Luciola substriata

Scientific classification
- Kingdom: Animalia
- Phylum: Arthropoda
- Clade: Pancrustacea
- Class: Insecta
- Order: Coleoptera
- Suborder: Polyphaga
- Infraorder: Elateriformia
- Family: Lampyridae
- Genus: Luciola
- Species: L. substriata
- Binomial name: Luciola substriata Gorham, 1880
- Synonyms: Luciola formosana Pic, 1916

= Luciola substriata =

- Genus: Luciola
- Species: substriata
- Authority: Gorham, 1880
- Synonyms: Luciola formosana Pic, 1916

Species of beetle

Luciola substriata is a species of firefly found in India, Myanmar, China and Taiwan. The larvae are aquatic and can swim, living in marshes, paddies, lakes and ponds.

==Taxonomy==
This species was described by Henry Stephen Gorham in 1880, the type locality being Bombay (Mumbai). Luciola formosana, described by Maurice Pic in 1916, is a synonym.

==Description==
The male is 9.5–10.5 mm long and 3.5–3.8 mm wide; the female is 10.5–11.5 mm long and 4.0–4.2 mm wide. The body is yellowish orange, and the elytra have light yellow edges. The head, eyes, antennae, tibiae and tarsi are dark brown. The luminous organ is waxy white, and that of the male is V-shaped. Mature larvae are slender, about 20 mm long. They are brown, with a hard cuticle.

==Distribution and habitat==
Luciola substriata is found in India, Myanmar, China and Taiwan. The larvae live in marshes, paddy fields, and lakes and ponds with aquatic plants. In Taiwan, they are found below 500 m in elevation. Adults are found from April to December, but they are rare near the end of the year.

==Behaviour and ecology==
The larvae are aquatic. The first and second instar larvae probably breathe using both gills and spiracles. They mainly crawl on substrates and sometimes back swim.
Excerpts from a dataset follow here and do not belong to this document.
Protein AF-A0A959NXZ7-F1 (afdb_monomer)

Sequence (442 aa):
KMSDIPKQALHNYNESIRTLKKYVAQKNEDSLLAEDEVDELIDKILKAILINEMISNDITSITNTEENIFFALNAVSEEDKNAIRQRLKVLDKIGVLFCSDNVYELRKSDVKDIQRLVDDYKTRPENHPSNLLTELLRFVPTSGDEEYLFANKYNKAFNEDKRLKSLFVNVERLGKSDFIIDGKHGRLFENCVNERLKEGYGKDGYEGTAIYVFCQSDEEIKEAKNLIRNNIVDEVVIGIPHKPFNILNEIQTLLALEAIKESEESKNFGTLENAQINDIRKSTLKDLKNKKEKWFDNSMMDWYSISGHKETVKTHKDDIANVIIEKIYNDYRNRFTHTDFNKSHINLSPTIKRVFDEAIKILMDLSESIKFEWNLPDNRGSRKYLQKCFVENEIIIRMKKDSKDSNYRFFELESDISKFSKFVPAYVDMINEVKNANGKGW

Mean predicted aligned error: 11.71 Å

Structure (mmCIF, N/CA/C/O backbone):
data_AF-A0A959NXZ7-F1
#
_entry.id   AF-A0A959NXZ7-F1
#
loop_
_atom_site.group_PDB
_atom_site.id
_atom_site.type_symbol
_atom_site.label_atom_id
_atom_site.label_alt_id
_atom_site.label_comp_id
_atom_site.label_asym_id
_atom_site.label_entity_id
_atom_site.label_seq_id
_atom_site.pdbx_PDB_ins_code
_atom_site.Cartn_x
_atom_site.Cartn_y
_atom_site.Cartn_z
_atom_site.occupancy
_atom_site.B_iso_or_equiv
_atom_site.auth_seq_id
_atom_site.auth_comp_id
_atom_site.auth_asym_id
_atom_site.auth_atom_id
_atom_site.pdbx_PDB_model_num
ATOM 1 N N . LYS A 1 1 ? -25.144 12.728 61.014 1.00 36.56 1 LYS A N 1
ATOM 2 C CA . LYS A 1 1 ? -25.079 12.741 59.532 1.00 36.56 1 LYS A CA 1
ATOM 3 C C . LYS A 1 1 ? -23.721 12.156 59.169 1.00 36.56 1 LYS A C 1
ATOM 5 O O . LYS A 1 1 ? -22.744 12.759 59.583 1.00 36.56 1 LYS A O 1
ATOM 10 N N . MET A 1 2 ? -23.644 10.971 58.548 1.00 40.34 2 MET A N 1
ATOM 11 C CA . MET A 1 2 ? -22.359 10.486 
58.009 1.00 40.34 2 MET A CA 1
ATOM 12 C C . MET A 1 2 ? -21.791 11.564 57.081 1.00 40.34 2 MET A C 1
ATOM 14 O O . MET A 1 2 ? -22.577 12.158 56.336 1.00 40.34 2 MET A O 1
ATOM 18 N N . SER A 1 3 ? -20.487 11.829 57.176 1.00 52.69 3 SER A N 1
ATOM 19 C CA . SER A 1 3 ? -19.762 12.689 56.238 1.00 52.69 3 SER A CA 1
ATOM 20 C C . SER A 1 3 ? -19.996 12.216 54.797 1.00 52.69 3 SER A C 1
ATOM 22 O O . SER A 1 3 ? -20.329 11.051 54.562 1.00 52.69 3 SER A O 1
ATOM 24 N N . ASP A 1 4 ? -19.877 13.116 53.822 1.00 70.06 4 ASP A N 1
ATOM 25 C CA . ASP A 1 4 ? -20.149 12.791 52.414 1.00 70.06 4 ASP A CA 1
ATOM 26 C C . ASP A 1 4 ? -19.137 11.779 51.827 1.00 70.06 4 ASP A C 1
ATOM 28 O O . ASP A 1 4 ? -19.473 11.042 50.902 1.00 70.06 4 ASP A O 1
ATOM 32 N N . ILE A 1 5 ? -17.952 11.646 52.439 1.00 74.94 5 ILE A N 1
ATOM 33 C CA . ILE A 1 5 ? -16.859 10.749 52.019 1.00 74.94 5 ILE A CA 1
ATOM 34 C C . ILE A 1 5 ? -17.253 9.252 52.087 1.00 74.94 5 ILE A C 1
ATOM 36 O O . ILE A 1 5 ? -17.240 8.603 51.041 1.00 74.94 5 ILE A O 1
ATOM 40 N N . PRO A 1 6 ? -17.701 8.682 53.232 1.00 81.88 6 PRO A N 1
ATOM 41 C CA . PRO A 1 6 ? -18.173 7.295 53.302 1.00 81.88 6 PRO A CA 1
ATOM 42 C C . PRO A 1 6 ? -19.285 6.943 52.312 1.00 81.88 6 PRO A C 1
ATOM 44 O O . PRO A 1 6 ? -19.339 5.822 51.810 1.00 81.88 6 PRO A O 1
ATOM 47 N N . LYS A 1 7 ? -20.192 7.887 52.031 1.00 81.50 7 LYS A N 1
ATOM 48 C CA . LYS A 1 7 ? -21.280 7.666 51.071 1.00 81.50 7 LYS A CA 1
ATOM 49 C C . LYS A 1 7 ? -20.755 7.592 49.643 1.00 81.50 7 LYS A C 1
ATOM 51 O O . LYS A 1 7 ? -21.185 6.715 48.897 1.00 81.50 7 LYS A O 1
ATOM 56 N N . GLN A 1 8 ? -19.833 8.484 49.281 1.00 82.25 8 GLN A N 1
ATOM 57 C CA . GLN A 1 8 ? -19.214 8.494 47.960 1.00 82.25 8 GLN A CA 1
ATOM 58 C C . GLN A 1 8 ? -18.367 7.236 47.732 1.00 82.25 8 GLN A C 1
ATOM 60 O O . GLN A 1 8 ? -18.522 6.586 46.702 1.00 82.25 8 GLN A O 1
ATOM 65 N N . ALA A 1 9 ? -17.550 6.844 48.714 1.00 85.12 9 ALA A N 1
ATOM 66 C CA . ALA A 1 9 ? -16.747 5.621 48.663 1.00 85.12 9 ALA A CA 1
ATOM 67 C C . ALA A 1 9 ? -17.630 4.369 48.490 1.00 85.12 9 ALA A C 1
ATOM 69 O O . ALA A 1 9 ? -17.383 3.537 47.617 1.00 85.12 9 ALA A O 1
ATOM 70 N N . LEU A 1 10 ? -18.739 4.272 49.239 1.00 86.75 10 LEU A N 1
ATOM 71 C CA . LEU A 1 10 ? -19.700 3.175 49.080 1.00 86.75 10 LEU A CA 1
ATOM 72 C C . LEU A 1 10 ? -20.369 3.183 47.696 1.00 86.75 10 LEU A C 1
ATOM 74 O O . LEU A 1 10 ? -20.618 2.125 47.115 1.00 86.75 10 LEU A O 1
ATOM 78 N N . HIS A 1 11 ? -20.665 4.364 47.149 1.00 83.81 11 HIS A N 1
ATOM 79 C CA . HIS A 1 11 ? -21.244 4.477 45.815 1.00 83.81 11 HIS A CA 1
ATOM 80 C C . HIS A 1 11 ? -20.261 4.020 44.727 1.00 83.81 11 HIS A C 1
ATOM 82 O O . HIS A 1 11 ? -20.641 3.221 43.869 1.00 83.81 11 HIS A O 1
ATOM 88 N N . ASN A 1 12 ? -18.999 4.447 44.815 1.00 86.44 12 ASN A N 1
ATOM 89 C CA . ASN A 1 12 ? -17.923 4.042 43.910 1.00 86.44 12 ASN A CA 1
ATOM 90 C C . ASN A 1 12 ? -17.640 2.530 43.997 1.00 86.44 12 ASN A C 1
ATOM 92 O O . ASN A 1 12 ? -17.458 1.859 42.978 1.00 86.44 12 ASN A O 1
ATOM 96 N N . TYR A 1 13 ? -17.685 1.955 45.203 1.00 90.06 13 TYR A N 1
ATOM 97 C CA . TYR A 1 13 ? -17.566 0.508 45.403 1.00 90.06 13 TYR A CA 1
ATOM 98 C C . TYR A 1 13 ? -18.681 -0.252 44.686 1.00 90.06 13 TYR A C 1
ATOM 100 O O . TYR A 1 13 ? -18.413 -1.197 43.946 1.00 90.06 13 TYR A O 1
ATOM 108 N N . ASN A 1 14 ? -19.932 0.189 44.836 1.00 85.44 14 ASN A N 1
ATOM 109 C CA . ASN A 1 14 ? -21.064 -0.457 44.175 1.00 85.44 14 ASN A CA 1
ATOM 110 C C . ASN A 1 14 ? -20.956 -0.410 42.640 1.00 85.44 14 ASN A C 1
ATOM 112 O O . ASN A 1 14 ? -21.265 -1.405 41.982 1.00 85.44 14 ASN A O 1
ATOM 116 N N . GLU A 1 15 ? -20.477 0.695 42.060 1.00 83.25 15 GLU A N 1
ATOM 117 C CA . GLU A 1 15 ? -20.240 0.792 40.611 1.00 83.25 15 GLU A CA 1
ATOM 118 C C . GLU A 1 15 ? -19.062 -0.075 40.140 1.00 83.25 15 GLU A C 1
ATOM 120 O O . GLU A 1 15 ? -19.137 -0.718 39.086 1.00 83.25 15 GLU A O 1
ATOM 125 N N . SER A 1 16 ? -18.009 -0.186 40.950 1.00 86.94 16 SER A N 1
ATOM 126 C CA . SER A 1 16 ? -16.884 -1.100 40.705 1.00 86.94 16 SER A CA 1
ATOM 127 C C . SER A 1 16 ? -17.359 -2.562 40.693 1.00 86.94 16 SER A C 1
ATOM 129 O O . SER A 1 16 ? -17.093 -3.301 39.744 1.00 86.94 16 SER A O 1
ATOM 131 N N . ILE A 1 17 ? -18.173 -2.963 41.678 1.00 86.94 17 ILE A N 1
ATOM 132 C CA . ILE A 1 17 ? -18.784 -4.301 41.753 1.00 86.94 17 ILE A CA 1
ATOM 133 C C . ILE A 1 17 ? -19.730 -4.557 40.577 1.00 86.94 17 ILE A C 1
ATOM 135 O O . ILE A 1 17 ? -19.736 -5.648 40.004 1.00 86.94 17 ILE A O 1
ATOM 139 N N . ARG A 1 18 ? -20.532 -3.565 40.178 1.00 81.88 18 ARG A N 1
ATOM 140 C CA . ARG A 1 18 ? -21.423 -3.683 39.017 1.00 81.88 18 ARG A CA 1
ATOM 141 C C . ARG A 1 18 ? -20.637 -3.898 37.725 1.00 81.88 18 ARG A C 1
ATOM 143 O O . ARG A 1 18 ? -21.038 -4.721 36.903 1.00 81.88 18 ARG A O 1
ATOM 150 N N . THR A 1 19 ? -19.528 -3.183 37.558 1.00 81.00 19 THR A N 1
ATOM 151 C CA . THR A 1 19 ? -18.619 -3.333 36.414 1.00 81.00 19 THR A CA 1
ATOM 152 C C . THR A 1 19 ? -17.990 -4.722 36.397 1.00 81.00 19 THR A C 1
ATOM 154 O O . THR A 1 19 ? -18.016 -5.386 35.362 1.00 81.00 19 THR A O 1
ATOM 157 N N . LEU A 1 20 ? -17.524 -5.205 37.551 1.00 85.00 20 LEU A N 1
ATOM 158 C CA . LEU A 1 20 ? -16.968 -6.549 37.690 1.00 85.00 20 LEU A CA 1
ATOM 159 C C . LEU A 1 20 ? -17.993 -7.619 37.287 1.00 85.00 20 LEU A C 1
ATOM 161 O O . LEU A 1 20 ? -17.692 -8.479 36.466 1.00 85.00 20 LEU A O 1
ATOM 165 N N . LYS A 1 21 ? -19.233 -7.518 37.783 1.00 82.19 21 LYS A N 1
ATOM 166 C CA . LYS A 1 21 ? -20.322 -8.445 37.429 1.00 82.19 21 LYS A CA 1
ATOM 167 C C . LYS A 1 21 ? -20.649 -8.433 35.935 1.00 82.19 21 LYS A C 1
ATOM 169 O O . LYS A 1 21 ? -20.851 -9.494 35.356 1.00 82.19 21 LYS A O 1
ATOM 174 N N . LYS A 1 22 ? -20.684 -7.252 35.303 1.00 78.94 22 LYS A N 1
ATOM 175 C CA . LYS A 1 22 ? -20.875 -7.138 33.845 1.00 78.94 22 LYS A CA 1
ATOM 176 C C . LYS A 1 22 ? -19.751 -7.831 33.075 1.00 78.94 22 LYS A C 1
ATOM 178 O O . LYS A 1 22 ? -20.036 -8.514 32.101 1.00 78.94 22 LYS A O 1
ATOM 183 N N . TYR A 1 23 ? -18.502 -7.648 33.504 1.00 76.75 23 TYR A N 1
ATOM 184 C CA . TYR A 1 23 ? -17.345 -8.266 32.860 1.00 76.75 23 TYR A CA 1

The third to sixth instars do not have gills and use their spiracles to breathe. They back swim, meaning that they swim upside down. Some segments of the abdomen are exposed to the air while swimming, probably in order to breathe. They also crawl on leaves. Larvae eat aquatic snails such as Stenothyra formosana, Gyraulus spirillus, Gyraulus convexiusculus and Lymnaea stagnalis. Predators of the larvae include the red swamp crayfish, Chinese mitten crab and grass carp. In Hubei, larvae overwinter at the bottom of the water. The pupae, about 9.6 mm long, are light yellow, with some parts beginning to darken after three days. The pupae are enclosed in pupal cells made of earth. Adults live for about nine days, consuming only water. Mating takes several hours, after which the males quickly die. The eggs, orange-yellow in colour, are laid in masses on plants slightly below the water surface. Larvae emerge after about eleven days.